### Raw data

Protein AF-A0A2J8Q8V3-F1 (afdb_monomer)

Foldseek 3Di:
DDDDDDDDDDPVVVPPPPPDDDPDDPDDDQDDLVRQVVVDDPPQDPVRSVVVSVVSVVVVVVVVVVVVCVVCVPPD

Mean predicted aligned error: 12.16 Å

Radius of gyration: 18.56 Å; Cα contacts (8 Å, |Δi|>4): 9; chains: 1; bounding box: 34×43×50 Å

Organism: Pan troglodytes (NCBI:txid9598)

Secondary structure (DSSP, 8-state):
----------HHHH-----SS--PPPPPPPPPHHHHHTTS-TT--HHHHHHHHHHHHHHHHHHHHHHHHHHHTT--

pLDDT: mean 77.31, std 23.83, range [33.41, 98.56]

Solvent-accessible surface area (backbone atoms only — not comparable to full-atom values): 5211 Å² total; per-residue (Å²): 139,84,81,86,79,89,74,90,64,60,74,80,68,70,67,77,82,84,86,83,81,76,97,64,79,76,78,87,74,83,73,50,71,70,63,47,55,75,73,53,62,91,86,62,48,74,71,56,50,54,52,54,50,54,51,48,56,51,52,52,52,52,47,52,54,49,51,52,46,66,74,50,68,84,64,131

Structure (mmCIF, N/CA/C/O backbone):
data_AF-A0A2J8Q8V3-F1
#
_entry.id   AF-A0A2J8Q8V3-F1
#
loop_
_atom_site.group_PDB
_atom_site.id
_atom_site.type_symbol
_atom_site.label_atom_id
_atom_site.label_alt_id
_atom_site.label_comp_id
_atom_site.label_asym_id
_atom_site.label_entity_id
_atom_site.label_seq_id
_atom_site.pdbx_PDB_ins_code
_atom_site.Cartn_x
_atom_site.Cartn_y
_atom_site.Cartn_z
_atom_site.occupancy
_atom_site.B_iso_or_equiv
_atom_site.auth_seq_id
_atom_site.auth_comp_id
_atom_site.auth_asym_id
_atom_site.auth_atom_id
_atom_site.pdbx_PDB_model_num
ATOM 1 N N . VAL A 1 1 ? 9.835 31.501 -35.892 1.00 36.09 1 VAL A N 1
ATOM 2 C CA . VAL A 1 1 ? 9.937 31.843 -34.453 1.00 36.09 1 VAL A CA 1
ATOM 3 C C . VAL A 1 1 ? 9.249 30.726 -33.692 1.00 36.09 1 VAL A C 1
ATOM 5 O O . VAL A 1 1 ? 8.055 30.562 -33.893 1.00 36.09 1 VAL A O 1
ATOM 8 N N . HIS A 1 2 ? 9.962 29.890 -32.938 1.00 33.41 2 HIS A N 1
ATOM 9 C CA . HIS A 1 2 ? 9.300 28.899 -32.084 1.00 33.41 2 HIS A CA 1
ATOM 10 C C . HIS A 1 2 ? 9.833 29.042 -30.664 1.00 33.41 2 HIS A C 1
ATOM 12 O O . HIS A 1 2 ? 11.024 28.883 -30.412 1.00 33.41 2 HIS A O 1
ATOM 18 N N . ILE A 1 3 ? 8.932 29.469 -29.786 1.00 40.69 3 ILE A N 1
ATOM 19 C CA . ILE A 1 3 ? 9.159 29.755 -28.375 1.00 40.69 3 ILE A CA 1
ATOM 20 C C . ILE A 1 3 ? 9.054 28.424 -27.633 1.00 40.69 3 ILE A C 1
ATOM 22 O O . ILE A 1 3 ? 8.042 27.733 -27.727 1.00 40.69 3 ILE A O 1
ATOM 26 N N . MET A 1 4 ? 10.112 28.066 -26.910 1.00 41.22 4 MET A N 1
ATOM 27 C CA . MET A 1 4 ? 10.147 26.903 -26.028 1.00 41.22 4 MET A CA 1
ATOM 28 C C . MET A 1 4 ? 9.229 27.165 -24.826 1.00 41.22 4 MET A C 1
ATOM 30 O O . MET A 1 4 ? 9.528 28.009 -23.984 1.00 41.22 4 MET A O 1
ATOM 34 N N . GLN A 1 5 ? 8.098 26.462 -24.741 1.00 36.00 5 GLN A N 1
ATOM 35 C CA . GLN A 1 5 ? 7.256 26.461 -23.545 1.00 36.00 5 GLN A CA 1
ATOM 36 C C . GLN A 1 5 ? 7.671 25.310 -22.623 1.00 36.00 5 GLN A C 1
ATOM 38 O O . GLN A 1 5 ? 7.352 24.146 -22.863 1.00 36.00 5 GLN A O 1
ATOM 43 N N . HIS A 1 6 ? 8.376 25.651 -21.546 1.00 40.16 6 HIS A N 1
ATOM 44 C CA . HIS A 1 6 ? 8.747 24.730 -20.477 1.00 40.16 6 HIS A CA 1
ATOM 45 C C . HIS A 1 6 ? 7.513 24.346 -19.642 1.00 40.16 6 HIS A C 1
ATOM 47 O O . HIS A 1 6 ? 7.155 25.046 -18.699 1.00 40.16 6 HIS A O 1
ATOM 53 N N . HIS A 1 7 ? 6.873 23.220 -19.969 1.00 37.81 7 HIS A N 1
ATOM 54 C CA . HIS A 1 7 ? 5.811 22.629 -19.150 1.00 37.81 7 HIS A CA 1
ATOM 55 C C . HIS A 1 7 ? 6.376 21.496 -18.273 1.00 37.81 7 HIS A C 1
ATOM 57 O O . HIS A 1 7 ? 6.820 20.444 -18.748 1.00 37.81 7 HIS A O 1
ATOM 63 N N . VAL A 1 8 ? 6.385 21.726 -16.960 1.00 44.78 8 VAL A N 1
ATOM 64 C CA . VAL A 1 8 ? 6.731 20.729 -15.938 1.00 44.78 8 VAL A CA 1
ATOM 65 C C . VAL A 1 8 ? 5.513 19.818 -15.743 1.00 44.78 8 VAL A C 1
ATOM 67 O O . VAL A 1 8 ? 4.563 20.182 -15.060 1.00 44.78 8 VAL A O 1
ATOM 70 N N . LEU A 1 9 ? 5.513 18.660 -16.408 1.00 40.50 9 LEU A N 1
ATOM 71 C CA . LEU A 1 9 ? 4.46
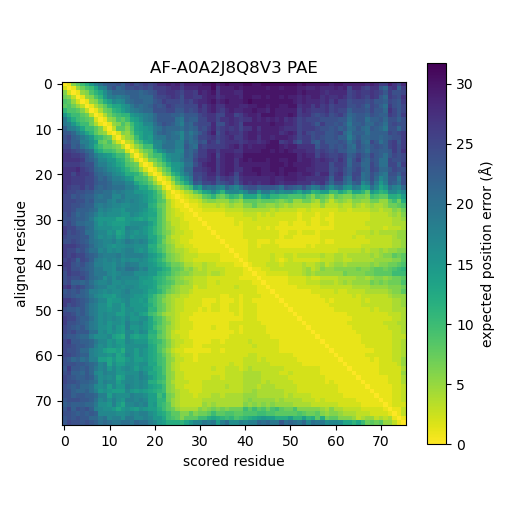2 17.642 -16.296 1.00 40.50 9 LEU A CA 1
ATOM 72 C C . LEU A 1 9 ? 4.738 16.720 -15.092 1.00 40.50 9 LEU A C 1
ATOM 74 O O . LEU A 1 9 ? 5.908 16.420 -14.833 1.00 40.50 9 LEU A O 1
ATOM 78 N N . PRO A 1 10 ? 3.700 16.231 -14.383 1.00 45.75 10 PRO A N 1
ATOM 79 C CA . PRO A 1 10 ? 3.867 15.211 -13.351 1.00 45.75 10 PRO A CA 1
ATOM 80 C C . PRO A 1 10 ? 4.483 13.950 -13.969 1.00 45.75 10 PRO A C 1
ATOM 82 O O . PRO A 1 10 ? 4.180 13.607 -15.109 1.00 45.75 10 PRO A O 1
ATOM 85 N N . ILE A 1 11 ? 5.351 13.257 -13.226 1.00 52.53 11 ILE A N 1
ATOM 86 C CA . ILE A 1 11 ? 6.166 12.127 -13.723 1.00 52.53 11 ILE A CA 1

######

◆ **Problem requirements**: Wherever the word "backbone" turns up in the records, copy out the line it is on.

◆ **Response area**:
Solvent-accessible surface area (backbone atoms only — not comparable to full-atom values): 5211 Å² total; per-residue (Å²): 139,84,81,86,79,89,74,90,64,60,74,80,68,70,67,77,82,84,86,83,81,76,97,64,79,76,78,87,74,83,73,50,71,70,63,47,55,75,73,53,62,91,86,62,48,74,71,56,50,54,52,54,50,54,51,48,56,51,52,52,52,52,47,52,54,49,51,52,46,66,74,50,68,84,64,131
Structure (mmCIF, N/CA/C/O backbone):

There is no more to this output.